An exact copy of the lines from the one containing "ATOM 217 O O" through the final line of the records is the only acceptable answer.

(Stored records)
........
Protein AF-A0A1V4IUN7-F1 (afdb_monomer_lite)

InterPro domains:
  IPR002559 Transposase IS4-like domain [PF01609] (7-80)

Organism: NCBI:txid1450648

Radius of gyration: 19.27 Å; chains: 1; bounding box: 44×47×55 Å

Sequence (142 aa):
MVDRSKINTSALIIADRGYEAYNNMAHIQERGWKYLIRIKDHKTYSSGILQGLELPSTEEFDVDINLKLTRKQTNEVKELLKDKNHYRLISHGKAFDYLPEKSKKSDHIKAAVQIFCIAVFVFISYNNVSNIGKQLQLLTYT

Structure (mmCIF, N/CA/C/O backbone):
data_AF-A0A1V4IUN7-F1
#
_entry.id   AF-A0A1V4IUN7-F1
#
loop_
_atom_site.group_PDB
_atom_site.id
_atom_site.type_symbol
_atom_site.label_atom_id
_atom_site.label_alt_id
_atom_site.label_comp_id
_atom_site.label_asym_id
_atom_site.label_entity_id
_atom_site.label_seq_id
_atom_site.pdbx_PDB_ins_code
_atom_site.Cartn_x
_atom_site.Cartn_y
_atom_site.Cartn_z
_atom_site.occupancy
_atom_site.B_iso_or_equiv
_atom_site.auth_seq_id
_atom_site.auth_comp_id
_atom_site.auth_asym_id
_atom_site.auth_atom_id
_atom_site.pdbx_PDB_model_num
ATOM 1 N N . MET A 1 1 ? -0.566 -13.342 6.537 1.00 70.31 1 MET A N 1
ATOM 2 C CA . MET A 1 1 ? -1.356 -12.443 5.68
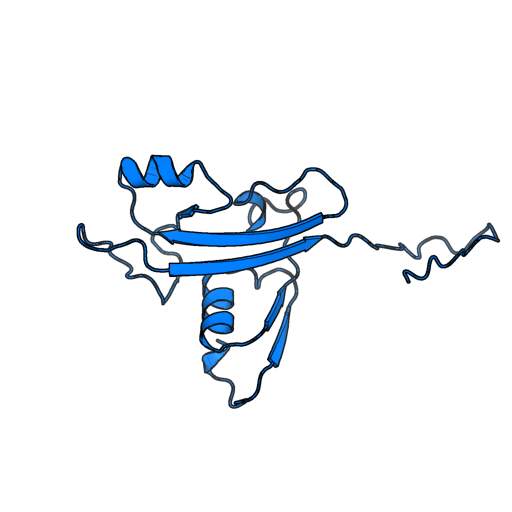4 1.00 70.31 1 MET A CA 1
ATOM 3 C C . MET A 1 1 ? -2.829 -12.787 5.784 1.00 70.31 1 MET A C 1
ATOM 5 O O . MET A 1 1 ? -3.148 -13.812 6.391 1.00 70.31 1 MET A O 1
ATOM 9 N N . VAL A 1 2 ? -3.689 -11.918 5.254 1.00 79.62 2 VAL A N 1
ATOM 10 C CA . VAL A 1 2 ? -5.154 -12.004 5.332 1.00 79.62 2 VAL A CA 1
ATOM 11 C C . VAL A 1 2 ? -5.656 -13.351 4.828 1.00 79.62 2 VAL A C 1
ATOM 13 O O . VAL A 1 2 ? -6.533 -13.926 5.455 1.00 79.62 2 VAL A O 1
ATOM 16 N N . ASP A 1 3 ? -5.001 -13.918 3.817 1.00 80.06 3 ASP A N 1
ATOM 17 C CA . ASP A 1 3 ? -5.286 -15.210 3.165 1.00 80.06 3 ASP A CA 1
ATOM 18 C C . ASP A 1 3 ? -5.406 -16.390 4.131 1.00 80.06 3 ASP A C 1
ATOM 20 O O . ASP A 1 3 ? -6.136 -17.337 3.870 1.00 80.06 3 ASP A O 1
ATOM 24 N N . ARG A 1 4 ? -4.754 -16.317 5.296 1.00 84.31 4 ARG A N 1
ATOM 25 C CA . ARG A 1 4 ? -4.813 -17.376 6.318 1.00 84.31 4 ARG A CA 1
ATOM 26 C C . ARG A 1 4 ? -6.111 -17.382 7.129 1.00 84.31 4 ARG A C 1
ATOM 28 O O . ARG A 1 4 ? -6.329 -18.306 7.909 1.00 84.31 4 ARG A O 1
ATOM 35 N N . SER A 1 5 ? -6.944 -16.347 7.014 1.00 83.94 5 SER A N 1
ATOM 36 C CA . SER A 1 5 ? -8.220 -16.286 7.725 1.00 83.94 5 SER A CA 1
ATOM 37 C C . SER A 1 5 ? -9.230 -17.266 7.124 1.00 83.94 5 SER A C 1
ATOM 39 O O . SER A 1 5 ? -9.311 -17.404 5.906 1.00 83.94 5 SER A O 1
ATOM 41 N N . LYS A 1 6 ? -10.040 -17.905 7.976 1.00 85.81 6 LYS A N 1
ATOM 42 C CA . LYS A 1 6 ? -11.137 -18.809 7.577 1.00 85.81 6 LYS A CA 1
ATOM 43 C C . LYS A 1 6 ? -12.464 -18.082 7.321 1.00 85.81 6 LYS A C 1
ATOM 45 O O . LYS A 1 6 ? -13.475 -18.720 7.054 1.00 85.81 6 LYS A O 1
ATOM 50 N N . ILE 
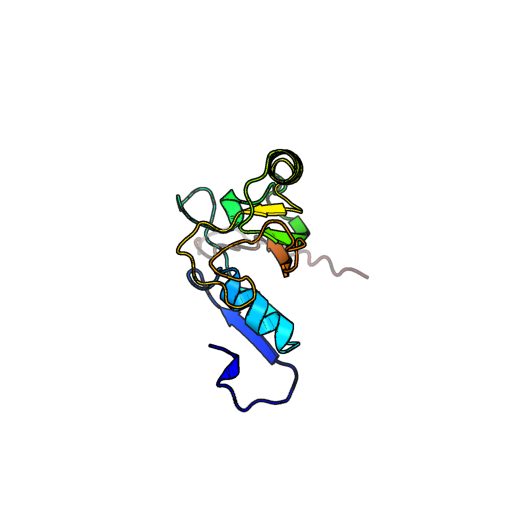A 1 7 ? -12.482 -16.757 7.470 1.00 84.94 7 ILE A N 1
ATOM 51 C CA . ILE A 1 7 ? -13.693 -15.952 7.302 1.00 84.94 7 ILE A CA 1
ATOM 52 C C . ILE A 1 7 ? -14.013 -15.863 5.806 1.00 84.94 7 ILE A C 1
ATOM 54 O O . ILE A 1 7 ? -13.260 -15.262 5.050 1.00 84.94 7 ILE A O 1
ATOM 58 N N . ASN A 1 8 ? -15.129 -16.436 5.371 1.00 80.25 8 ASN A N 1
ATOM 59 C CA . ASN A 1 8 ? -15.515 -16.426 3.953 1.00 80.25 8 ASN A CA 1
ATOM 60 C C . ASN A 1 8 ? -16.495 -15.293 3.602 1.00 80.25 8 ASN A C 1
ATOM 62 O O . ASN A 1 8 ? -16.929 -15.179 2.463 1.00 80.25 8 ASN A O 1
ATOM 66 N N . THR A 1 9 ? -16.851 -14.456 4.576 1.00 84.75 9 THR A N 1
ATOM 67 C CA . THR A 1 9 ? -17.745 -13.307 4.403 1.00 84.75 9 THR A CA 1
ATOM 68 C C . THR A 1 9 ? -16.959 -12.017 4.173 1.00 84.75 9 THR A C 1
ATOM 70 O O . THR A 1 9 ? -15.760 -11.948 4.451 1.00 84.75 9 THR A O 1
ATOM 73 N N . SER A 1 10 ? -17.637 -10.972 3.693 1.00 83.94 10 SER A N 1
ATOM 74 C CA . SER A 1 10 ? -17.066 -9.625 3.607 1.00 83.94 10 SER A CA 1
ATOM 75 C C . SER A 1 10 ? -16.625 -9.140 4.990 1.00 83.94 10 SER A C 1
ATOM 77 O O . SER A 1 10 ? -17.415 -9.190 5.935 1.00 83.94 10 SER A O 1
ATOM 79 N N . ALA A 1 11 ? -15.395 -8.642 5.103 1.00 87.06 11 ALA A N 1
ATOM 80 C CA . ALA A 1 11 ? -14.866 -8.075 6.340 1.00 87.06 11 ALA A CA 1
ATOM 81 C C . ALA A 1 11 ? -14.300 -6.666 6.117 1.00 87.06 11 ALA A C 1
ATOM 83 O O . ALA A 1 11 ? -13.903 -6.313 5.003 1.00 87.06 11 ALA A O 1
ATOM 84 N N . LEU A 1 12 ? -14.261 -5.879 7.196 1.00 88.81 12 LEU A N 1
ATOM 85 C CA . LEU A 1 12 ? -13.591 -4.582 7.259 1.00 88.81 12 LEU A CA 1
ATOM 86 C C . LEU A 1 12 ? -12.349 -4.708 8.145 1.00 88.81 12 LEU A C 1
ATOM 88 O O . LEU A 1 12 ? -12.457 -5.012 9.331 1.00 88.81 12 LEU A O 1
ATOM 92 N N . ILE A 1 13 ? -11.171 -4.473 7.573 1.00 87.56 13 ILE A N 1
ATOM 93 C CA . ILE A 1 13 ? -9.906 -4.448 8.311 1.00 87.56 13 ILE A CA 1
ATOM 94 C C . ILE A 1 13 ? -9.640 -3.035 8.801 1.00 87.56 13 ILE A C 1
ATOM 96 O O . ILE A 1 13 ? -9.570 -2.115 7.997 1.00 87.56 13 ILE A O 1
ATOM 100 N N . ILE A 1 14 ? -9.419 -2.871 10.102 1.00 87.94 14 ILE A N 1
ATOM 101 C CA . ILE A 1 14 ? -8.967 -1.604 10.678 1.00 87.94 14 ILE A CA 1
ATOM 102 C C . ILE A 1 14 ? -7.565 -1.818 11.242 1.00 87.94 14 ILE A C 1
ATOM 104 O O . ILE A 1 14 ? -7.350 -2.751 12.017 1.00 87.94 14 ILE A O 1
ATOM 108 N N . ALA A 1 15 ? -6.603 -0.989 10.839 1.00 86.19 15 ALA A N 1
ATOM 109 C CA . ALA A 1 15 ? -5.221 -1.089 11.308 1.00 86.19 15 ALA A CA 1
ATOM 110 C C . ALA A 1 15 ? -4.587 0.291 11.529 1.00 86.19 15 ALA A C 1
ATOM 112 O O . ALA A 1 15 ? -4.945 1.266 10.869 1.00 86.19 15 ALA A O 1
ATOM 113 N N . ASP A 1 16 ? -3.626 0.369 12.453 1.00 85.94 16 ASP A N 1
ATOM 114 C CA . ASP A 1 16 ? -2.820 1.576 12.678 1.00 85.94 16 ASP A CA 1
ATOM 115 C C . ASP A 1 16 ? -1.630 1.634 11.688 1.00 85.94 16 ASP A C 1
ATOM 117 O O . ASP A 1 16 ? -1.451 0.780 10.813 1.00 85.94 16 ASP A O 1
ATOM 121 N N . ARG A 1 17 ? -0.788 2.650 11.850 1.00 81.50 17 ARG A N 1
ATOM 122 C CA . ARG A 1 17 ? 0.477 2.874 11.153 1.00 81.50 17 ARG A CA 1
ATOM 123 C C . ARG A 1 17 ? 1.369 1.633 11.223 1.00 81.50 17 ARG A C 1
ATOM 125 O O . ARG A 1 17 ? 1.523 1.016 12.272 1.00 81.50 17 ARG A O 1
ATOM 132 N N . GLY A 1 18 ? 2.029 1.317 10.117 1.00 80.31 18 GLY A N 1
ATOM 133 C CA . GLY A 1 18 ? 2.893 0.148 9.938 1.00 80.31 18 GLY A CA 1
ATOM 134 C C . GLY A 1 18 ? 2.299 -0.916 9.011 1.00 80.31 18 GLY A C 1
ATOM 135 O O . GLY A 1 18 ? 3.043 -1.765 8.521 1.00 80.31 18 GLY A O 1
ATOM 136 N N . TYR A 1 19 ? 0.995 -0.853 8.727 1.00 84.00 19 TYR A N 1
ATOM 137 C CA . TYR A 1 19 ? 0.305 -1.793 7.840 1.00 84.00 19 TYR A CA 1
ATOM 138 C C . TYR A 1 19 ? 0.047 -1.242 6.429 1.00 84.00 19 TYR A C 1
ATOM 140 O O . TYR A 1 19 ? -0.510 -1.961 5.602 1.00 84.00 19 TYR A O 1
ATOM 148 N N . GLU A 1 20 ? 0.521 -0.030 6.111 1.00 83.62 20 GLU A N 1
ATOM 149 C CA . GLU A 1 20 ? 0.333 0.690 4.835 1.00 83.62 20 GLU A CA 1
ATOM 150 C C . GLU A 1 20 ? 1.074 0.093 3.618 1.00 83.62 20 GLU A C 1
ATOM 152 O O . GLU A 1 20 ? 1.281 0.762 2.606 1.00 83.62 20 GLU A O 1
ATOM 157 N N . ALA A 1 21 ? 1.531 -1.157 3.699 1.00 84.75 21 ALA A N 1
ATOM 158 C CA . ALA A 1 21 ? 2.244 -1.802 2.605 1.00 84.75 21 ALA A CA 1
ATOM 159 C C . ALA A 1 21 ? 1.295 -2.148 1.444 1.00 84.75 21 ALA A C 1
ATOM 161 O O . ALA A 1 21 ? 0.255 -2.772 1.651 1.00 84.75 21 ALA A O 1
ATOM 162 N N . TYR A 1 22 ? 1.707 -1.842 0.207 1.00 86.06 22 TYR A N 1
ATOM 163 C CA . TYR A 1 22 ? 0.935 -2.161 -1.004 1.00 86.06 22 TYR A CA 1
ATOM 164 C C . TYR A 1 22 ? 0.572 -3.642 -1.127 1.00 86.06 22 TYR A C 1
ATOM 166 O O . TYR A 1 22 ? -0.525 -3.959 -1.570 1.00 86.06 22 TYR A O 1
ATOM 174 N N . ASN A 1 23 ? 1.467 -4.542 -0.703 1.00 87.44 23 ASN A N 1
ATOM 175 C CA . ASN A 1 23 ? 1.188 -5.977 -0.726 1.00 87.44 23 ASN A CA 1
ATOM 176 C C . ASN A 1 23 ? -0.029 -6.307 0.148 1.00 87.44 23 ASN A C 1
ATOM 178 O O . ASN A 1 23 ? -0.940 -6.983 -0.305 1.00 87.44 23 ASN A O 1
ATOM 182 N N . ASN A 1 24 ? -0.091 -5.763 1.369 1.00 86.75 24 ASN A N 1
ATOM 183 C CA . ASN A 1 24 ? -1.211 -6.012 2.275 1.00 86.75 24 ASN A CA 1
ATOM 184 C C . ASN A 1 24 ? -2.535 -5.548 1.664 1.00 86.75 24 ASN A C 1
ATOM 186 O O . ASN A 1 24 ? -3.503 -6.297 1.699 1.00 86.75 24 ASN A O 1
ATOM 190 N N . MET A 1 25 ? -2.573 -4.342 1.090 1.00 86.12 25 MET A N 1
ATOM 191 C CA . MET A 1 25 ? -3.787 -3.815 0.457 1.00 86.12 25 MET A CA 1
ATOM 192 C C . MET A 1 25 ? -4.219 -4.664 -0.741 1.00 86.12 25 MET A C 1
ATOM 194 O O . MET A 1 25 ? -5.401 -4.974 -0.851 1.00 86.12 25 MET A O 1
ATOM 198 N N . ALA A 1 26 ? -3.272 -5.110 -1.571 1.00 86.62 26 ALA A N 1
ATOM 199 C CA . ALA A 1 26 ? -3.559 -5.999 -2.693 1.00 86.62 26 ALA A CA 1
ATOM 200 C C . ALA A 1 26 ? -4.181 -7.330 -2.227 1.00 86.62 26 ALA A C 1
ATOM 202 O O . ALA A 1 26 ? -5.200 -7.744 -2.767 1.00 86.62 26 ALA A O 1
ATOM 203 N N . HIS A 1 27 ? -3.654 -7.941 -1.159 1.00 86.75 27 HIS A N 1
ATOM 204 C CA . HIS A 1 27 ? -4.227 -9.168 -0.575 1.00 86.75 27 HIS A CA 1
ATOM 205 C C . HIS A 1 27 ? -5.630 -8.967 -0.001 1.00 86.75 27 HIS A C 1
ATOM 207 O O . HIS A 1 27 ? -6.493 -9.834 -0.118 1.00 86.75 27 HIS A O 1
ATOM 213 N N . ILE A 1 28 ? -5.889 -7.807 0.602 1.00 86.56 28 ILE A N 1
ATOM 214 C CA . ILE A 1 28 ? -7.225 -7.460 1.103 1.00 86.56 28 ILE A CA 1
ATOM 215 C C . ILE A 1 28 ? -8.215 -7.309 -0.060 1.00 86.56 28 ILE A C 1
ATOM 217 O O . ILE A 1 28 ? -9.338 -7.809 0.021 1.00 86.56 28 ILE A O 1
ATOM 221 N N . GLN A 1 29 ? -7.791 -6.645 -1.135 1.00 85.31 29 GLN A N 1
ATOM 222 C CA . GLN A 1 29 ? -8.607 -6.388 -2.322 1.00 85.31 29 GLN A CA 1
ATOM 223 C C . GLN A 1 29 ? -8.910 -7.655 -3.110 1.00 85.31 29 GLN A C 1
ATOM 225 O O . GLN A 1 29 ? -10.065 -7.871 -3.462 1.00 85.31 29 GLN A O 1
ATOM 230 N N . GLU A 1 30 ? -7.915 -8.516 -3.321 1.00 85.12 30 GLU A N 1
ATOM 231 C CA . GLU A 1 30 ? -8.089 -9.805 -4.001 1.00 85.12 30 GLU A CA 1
........
→ SOLUTION TO THIS EXERCISE:
ATOM 217 O O . ILE A 1 28 ? -9.338 -7.809 0.021 1.00 86.56 28 ILE A O 1
ATOM 221 N N . GLN A 1 29 ? -7.791 -6.645 -1.135 1.00 85.31 29 GLN A N 1
ATOM 222 C CA . GLN A 1 29 ? -8.607 -6.388 -2.322 1.00 85.31 29 GLN A CA 1
ATOM 223 C C . GLN A 1 29 ? -8.910 -7.655 -3.110 1.00 85.31 29 GLN A C 1
ATOM 225 O O . GLN A 1 29 ? -10.065 -7.871 -3.462 1.00 85.31 29 GLN A O 1
ATOM 230 N N . GLU A 1 30 ? -7.915 -8.516 -3.321 1.00 85.12 30 GLU A N 1
ATOM 231 C CA . GLU A 1 30 ? -8.089 -9.805 -4.001 1.00 85.12 30 GLU A CA 1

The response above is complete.